TURIN, ITALY—Here in the cavernous exhibition space at the European Science Open Forum, it seems like every European scientific organization or institute has its own booth, each with a lonely volunteer. But there's one that always seems to have visitors, and it's no wonder why. The University of Gastronomic Sciences (UNISG) is offering a degree program to die for: a rigorous exploration of the science of cuisine, founded by Carlo Petrini, the leader of the ecofriendly Slow Food movement. For those interested in launching a career in scientific gastronomy, here's the lowdown.

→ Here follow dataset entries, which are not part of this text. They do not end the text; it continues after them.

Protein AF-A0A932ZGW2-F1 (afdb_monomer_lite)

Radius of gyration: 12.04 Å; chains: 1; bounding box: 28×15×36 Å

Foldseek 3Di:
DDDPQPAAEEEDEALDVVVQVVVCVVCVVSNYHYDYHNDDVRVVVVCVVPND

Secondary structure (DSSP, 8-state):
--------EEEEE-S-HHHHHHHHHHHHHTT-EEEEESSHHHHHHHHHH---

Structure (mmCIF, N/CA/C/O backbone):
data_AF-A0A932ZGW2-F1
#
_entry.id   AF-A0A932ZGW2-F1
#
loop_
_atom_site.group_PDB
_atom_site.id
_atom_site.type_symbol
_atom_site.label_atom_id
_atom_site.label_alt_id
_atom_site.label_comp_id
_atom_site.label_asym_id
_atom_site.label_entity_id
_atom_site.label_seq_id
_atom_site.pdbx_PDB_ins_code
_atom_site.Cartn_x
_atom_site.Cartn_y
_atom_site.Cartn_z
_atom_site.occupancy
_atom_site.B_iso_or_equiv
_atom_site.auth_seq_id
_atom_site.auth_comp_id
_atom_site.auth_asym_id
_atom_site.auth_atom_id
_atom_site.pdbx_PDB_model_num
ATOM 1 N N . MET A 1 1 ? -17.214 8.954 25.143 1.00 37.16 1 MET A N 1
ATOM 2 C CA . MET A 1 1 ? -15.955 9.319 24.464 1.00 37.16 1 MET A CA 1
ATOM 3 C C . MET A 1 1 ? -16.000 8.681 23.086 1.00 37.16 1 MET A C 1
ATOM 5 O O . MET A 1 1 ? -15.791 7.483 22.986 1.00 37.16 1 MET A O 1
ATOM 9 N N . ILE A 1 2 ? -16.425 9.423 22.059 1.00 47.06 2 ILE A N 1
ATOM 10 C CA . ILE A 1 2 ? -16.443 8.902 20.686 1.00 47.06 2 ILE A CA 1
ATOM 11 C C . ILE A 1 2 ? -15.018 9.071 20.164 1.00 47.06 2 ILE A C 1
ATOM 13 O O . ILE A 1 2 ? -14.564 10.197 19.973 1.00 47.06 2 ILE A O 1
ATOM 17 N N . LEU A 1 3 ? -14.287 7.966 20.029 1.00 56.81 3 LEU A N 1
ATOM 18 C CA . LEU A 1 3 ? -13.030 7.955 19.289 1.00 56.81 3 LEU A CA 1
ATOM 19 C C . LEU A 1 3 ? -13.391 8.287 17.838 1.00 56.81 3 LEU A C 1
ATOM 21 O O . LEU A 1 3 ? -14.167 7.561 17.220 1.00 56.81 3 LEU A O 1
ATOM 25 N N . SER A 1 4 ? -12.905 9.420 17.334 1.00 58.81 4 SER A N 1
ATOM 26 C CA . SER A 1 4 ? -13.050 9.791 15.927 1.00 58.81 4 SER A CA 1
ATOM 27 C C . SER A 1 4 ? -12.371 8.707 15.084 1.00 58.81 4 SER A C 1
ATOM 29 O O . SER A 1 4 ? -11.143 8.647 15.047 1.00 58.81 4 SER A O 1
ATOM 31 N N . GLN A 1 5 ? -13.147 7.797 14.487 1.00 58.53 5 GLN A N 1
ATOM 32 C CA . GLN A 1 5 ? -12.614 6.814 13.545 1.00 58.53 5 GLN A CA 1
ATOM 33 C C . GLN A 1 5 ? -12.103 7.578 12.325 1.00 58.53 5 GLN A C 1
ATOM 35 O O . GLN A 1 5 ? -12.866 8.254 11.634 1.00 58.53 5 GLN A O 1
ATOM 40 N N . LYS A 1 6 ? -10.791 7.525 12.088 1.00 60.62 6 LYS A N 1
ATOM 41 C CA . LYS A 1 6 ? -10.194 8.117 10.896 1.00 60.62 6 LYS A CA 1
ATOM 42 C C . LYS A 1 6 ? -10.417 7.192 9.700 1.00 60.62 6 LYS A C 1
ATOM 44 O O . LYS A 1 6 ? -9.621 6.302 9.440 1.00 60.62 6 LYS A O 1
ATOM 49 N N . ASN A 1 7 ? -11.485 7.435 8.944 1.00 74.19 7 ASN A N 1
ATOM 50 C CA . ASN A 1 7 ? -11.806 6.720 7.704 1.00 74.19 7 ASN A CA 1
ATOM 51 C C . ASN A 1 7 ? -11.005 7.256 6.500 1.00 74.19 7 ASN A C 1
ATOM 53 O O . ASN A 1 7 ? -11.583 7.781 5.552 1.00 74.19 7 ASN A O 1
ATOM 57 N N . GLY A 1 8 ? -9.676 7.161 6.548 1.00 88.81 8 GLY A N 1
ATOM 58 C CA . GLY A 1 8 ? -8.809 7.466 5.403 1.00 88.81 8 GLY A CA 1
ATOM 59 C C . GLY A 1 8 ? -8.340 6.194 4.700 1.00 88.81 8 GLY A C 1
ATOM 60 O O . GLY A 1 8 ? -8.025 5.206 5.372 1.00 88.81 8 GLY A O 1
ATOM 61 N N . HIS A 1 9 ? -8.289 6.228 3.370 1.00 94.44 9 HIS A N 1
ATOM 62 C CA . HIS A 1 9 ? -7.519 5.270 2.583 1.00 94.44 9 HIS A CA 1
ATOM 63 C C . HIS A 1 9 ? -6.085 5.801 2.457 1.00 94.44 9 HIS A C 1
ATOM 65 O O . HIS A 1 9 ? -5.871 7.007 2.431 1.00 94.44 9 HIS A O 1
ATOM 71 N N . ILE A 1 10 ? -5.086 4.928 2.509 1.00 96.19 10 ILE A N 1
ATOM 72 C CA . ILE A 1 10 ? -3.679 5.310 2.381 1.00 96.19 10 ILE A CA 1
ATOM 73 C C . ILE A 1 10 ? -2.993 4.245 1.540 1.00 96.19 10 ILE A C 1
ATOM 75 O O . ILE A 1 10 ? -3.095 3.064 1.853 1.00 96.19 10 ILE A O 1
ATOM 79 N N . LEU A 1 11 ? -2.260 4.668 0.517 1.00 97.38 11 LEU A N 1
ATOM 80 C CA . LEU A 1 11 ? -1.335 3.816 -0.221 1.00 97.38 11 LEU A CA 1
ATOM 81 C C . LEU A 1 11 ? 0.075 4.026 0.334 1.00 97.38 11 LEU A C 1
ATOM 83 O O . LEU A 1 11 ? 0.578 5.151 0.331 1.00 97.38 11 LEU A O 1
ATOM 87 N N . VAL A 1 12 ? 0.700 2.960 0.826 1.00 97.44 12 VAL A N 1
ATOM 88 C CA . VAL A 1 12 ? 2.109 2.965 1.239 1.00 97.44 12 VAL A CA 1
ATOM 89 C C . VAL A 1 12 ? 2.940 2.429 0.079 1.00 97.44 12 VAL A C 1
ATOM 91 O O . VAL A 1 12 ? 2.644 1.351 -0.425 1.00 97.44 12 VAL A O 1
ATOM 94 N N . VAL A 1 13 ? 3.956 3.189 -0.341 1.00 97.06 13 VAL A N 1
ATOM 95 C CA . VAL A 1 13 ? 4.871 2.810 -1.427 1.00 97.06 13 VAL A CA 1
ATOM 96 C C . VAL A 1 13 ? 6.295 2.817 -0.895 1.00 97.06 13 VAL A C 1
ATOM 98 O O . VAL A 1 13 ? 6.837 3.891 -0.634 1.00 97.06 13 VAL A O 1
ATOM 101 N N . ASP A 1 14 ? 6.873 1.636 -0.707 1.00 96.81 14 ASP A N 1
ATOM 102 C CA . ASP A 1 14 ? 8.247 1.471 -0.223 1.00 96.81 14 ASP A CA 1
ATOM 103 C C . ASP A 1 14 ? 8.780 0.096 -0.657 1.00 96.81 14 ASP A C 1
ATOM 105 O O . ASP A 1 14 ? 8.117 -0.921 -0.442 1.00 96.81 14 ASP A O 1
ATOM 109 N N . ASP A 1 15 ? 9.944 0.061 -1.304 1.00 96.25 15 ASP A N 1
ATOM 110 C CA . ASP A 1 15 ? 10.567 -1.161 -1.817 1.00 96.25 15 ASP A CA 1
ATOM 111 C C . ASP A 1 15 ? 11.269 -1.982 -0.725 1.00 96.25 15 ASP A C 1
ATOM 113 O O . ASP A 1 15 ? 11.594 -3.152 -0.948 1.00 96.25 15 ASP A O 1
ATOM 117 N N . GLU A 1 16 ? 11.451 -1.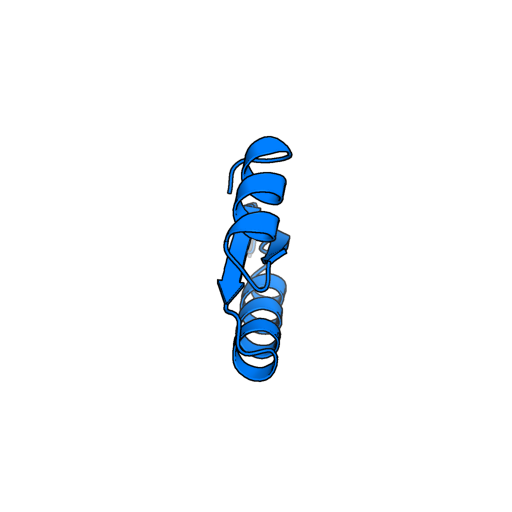421 0.475 1.00 97.88 16 GLU A N 1
ATOM 118 C CA . GLU A 1 16 ? 12.023 -2.106 1.625 1.00 97.88 16 GLU A CA 1
ATOM 119 C C . GLU A 1 16 ? 10.926 -2.810 2.461 1.00 97.88 16 GLU A C 1
ATOM 121 O O . GLU A 1 16 ? 10.138 -2.164 3.167 1.00 97.88 16 GLU A O 1
ATOM 126 N N . PRO A 1 17 ? 10.864 -4.162 2.476 1.00 94.50 17 PRO A N 1
ATOM 127 C CA . PRO A 1 17 ? 9.733 -4.879 3.072 1.00 94.50 17 PRO A CA 1
ATOM 128 C C . PRO A 1 17 ? 9.559 -4.663 4.579 1.00 94.50 17 PRO A C 1
ATOM 130 O O . PRO A 1 17 ? 8.436 -4.740 5.096 1.00 94.50 17 PRO A O 1
ATOM 133 N N . GLU A 1 18 ? 10.658 -4.417 5.295 1.00 96.75 18 GLU A N 1
ATOM 134 C CA . GLU A 1 18 ? 10.649 -4.181 6.740 1.00 96.75 18 GLU A CA 1
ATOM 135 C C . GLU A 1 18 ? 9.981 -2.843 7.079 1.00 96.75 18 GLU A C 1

It's not cheap. But the €13,000-per-year tuition covers everything besides accommodation. None of the 350 UNISG students live on the Bra campus in Northern Italy. Instead, they settle in the surrounding village of Pollenzo not far from Turin. (But note, the area is so beautiful that it is under consideration by UNESCO to become a World Heritage Site.) The tuition even includes field trips to places such as New Zealand and India-to study the production of wine and rice, respectively. UNISG offers a 3-year undergraduate degree and a 1- or 2-year master's. Most graduates find jobs in the food or tourism industries.
No one learns how to cook. This fact took me by surprise. "Cooking is only a small part of gastronomy," says UNISG professor Gabriella Morini, a molecular biologist who specializes in oral sensation. Instead, she says, "we focus on other aspects of food." Running down the list of UNISG courses reveals a wide range. The classic gastronomic subjects are there: agriculture, viticulture, and the history of food. But most of the courses wouldn't be out of place at a research university: food microbiology, molecular aspects of taste, and cultural anthropology. The university also has a unique resource: the "wine bank" containing 100,000 bottles of wine from every region of Italy going back 50 years. Unfortunately, it's not for casual consumption. "The wine bank is for historical research," Morini says.
But you can do real research. UNISG faculty members don't just teach. Morini, for example, studies the "chemestetic" sensations of food, the components of the taste experience such as the "hotness" of peppers or the "pungency" of garlic. Last year, she discovered a previously unknown molecule from a Korean herb that binds to the pungency receptors in the mouth. She and her students have already found an application for it: a flavor enhancer for beer.